■ **Information provided**
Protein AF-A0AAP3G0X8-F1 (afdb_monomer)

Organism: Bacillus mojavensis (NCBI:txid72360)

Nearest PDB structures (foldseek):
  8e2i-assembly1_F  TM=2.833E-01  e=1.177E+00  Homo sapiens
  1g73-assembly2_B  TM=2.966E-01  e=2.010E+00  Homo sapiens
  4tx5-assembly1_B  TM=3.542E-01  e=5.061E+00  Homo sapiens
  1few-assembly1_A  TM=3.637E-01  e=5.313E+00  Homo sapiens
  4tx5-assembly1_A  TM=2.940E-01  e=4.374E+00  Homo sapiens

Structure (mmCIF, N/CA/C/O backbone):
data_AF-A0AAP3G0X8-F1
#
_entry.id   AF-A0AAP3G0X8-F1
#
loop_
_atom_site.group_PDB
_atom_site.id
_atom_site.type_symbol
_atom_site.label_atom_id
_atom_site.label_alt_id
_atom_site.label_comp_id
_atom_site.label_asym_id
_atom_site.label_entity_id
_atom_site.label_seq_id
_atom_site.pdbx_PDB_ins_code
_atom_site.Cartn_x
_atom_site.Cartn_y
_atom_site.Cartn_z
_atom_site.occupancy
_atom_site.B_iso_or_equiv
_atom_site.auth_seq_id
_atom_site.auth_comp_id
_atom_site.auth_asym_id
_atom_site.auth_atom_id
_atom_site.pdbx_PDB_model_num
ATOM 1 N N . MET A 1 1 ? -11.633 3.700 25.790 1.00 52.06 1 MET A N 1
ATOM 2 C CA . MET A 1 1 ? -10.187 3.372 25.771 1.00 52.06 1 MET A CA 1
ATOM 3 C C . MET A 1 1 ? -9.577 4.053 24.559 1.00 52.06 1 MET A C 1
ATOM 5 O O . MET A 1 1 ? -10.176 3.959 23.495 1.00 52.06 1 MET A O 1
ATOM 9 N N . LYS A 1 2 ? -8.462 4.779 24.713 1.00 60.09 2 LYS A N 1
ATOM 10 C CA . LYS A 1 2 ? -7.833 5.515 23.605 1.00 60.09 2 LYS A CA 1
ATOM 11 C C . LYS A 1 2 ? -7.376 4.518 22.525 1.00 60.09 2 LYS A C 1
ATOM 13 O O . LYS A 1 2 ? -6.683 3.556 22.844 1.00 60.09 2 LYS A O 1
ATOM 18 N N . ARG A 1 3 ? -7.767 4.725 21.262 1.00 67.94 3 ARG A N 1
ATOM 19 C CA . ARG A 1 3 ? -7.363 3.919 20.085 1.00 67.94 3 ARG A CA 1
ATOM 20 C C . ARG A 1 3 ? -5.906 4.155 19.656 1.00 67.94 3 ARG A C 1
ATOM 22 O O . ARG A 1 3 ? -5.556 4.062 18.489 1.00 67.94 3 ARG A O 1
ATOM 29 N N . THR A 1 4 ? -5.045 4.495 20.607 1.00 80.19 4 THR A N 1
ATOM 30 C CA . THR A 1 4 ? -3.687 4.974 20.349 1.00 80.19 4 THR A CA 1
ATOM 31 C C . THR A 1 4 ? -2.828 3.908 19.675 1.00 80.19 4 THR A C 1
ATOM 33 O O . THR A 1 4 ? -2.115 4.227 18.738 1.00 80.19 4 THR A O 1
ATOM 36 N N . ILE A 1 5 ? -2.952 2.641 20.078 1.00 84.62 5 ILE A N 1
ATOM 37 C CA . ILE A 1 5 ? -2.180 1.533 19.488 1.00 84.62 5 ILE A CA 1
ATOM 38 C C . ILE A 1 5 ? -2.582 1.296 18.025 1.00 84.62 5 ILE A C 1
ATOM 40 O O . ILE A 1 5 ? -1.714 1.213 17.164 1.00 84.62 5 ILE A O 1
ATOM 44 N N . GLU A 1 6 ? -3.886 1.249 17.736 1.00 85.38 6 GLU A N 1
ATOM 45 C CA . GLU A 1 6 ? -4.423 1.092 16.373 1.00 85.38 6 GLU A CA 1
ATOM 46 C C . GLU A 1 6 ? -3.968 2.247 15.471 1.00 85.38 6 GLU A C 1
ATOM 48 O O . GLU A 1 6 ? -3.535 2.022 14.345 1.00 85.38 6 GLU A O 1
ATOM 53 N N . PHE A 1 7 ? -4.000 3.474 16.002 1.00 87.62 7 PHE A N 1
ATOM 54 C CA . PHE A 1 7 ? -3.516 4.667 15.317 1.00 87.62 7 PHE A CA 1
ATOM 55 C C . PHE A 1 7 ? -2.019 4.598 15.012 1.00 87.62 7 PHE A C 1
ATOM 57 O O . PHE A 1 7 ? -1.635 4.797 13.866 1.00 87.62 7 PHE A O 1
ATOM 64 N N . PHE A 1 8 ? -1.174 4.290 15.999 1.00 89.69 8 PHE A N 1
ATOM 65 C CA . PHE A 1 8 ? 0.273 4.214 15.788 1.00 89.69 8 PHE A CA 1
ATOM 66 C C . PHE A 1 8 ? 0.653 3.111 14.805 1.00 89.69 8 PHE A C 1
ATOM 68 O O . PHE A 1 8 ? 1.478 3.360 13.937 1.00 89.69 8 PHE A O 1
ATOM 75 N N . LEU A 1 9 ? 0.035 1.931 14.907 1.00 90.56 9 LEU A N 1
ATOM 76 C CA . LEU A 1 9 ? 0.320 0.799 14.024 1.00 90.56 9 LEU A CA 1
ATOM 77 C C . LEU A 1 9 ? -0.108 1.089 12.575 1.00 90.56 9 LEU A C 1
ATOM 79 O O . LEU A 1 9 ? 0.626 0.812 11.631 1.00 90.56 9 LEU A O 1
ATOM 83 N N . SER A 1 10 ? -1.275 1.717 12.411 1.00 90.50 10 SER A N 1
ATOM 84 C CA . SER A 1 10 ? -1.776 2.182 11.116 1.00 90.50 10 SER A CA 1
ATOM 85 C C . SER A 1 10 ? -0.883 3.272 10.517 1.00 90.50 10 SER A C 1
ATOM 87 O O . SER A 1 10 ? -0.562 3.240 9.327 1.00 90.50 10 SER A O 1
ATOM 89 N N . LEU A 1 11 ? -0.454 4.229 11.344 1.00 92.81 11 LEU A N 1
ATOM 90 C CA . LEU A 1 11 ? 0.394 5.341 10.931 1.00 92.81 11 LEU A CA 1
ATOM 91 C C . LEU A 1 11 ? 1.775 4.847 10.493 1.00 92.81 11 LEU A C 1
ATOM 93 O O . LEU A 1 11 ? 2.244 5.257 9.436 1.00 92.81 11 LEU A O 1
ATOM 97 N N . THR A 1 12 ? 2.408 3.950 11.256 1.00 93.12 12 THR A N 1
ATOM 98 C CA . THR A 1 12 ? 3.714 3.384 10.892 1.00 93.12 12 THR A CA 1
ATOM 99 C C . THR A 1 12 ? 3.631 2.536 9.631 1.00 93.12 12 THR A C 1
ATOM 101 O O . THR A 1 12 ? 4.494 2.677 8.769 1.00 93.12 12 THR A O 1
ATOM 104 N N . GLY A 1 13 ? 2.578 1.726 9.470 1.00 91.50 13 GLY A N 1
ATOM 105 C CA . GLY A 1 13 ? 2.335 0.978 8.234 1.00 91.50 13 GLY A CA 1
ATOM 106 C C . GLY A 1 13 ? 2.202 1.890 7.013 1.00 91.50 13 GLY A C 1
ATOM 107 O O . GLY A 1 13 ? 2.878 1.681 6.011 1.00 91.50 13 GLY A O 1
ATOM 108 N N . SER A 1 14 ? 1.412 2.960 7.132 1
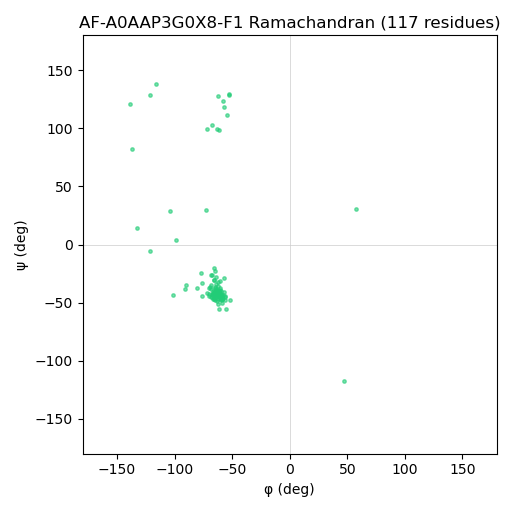.00 92.25 14 SER A N 1
ATOM 109 C CA . SER A 1 14 ? 1.220 3.941 6.053 1.00 92.25 14 SER A CA 1
ATOM 110 C C . SER A 1 14 ? 2.506 4.701 5.717 1.00 92.25 14 SER A C 1
ATOM 112 O O . SER A 1 14 ? 2.802 4.935 4.549 1.00 92.25 14 SER A O 1
ATOM 114 N N . LEU A 1 15 ? 3.292 5.076 6.732 1.00 94.06 15 LEU A N 1
ATOM 115 C CA . LEU A 1 15 ? 4.557 5.789 6.542 1.00 94.06 15 LEU A CA 1
ATOM 116 C C . LEU A 1 15 ? 5.596 4.902 5.847 1.00 94.06 15 LEU A C 1
ATOM 118 O O . LEU A 1 15 ? 6.267 5.345 4.918 1.00 94.06 15 LEU A O 1
ATOM 122 N N . LEU A 1 16 ? 5.692 3.636 6.264 1.00 93.31 16 LEU A N 1
ATOM 123 C CA . LEU A 1 16 ? 6.519 2.637 5.589 1.00 93.31 16 LEU A CA 1
ATOM 124 C C . LEU A 1 16 ? 6.047 2.401 4.154 1.00 93.31 16 LEU A C 1
ATOM 126 O O . LEU A 1 16 ? 6.885 2.231 3.276 1.00 93.31 16 LEU A O 1
ATOM 130 N N . GLY A 1 17 ? 4.737 2.445 3.902 1.00 91.50 17 GLY A N 1
ATOM 131 C CA . GLY A 1 17 ? 4.167 2.380 2.558 1.00 91.50 17 GLY A CA 1
ATOM 132 C C . GLY A 1 17 ? 4.667
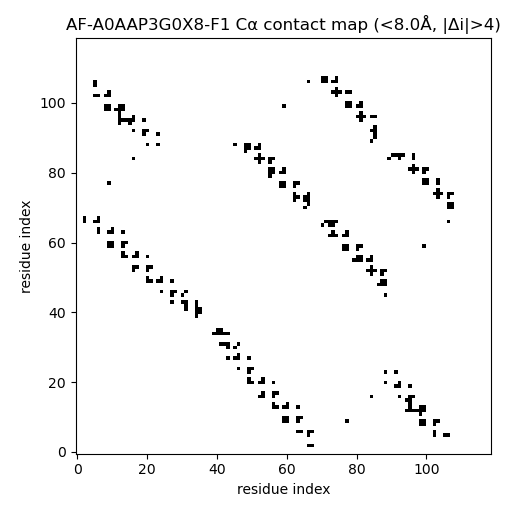 3.503 1.655 1.00 91.50 17 GLY A C 1
ATOM 133 O O . GLY A 1 17 ? 5.142 3.238 0.551 1.00 91.50 17 GLY A O 1
ATOM 134 N N . VAL A 1 18 ? 4.671 4.747 2.147 1.00 93.56 18 VAL A N 1
ATOM 135 C CA . VAL A 1 18 ? 5.224 5.890 1.400 1.00 93.56 18 VAL A CA 1
ATOM 136 C C . VAL A 1 18 ? 6.709 5
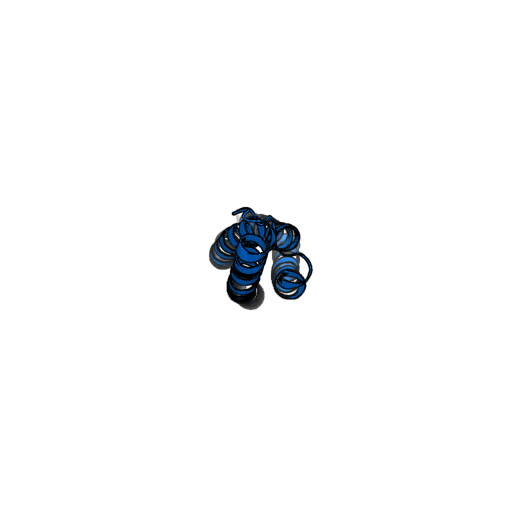.675 1.096 1.00 93.56 18 VAL A C 1
ATOM 138 O O . VAL A 1 18 ? 7.132 5.858 -0.042 1.00 93.56 18 VAL A O 1
ATOM 141 N N . VAL A 1 19 ? 7.499 5.242 2.083 1.00 93.62 19 VAL A N 1
ATOM 142 C CA . VAL A 1 19 ? 8.935 4.971 1.890 1.00 93.62 19 VAL A CA 1
ATOM 143 C C . VAL A 1 19 ? 9.159 3.858 0.861 1.00 93.62 19 VAL A C 1
ATOM 145 O O . VAL A 1 19 ? 9.979 4.019 -0.040 1.00 93.62 19 VAL A O 1
ATOM 148 N N . ALA A 1 20 ? 8.399 2.764 0.939 1.00 92.00 20 ALA A N 1
ATOM 149 C CA . ALA A 1 20 ? 8.451 1.672 -0.031 1.00 92.00 20 ALA A CA 1
ATOM 150 C C . ALA A 1 20 ? 8.072 2.143 -1.444 1.00 92.00 20 ALA A C 1
ATOM 152 O O . ALA A 1 20 ? 8.744 1.788 -2.408 1.00 92.00 20 ALA A O 1
ATOM 153 N N . SER A 1 21 ? 7.057 3.004 -1.559 1.00 91.88 21 SER A N 1
ATOM 154 C CA . SER A 1 21 ? 6.618 3.588 -2.833 1.00 91.88 21 SER A CA 1
ATOM 155 C C . SER A 1 21 ? 7.705 4.462 -3.464 1.00 91.88 21 SER A C 1
ATOM 157 O O . SER A 1 21 ? 7.951 4.381 -4.663 1.00 91.88 21 SER A O 1
ATOM 159 N N . ILE A 1 22 ? 8.404 5.269 -2.659 1.00 92.12 22 ILE A N 1
ATOM 160 C CA . ILE A 1 22 ? 9.521 6.103 -3.129 1.00 92.12 22 ILE A CA 1
ATOM 161 C C . ILE A 1 22 ? 10.688 5.232 -3.611 1.00 92.12 22 ILE A C 1
ATOM 163 O O . ILE A 1 22 ? 11.262 5.503 -4.666 1.00 92.12 22 ILE A O 1
ATOM 167 N N . LEU A 1 23 ? 11.029 4.170 -2.873 1.00 91.56 23 LEU A N 1
ATOM 168 C CA . LEU A 1 23 ? 12.069 3.227 -3.292 1.00 91.56 23 LEU A CA 1
ATOM 169 C C . LEU A 1 23 ? 11.692 2.523 -4.602 1.00 91.56 23 LEU A C 1
ATOM 171 O O . LEU A 1 23 ? 12.520 2.424 -5.506 1.00 91.56 23 LEU A O 1
ATOM 175 N N . ALA A 1 24 ? 10.436 2.095 -4.730 1.00 90.69 24 ALA A N 1
ATOM 176 C CA . ALA A 1 24 ? 9.917 1.474 -5.940 1.00 90.69 24 ALA A CA 1
ATOM 177 C C . ALA A 1 24 ? 9.933 2.422 -7.141 1.00 90.69 24 ALA A C 1
ATOM 179 O O . ALA A 1 24 ? 10.317 2.004 -8.228 1
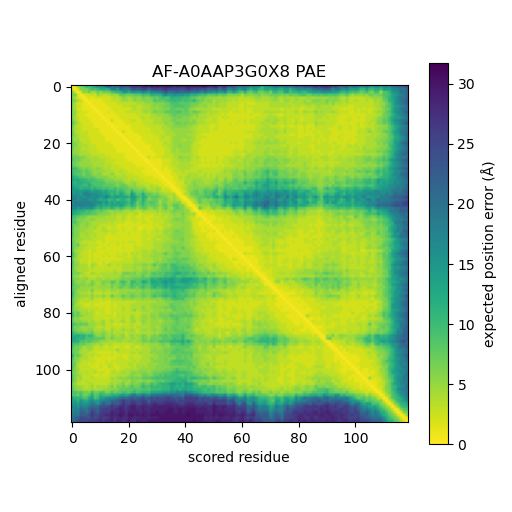.00 90.69 24 ALA A O 1
ATOM 180 N N . LEU A 1 25 ? 9.597 3.703 -6.947 1.00 91.31 25 LEU A N 1
ATOM 181 C CA . LEU A 1 25 ? 9.744 4.722 -7.987 1.00 91.31 25 LEU A CA 1
ATOM 182 C C . LEU A 1 25 ? 11.201 4.824 -8.444 1.00 91.31 25 LEU A C 1
ATOM 184 O O . LEU A 1 25 ? 11.458 4.815 -9.642 1.00 91.31 25 LEU A O 1
ATOM 188 N N . GLY A 1 26 ? 12.158 4.852 -7.512 1.00 90.25 26 GLY A N 1
ATOM 189 C CA . GLY A 1 26 ? 13.585 4.863 -7.845 1.00 90.25 26 GLY A CA 1
ATOM 190 C C . GLY A 1 26 ? 14.003 3.677 -8.723 1.00 90.25 26 GLY A C 1
ATOM 191 O O . GLY A 1 26 ? 14.689 3.866 -9.726 1.00 90.25 26 GLY A O 1
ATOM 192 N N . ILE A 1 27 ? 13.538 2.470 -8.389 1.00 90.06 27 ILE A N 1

■ **The problem**
Wherever the string "sapiens" is found in the entries, copy the line it sits in.

■ **Expected answer**
  8e2i-assembly1_F  TM=2.833E-01  e=1.177E+00  Homo sapiens
  1g73-assembly2_B  TM=2.966E-01  e=2.010E+00  Homo sapiens
  4tx5-assembly1_B  TM=3.542E-01  e=5.061E+00  Homo sapiens
  1few-assembly1_A  TM=3.637E-01  e=5.313E+00  Homo sapiens
  4tx5-assembly1_A  TM=2.940E-01  e=4.374E+00  Homo sapiens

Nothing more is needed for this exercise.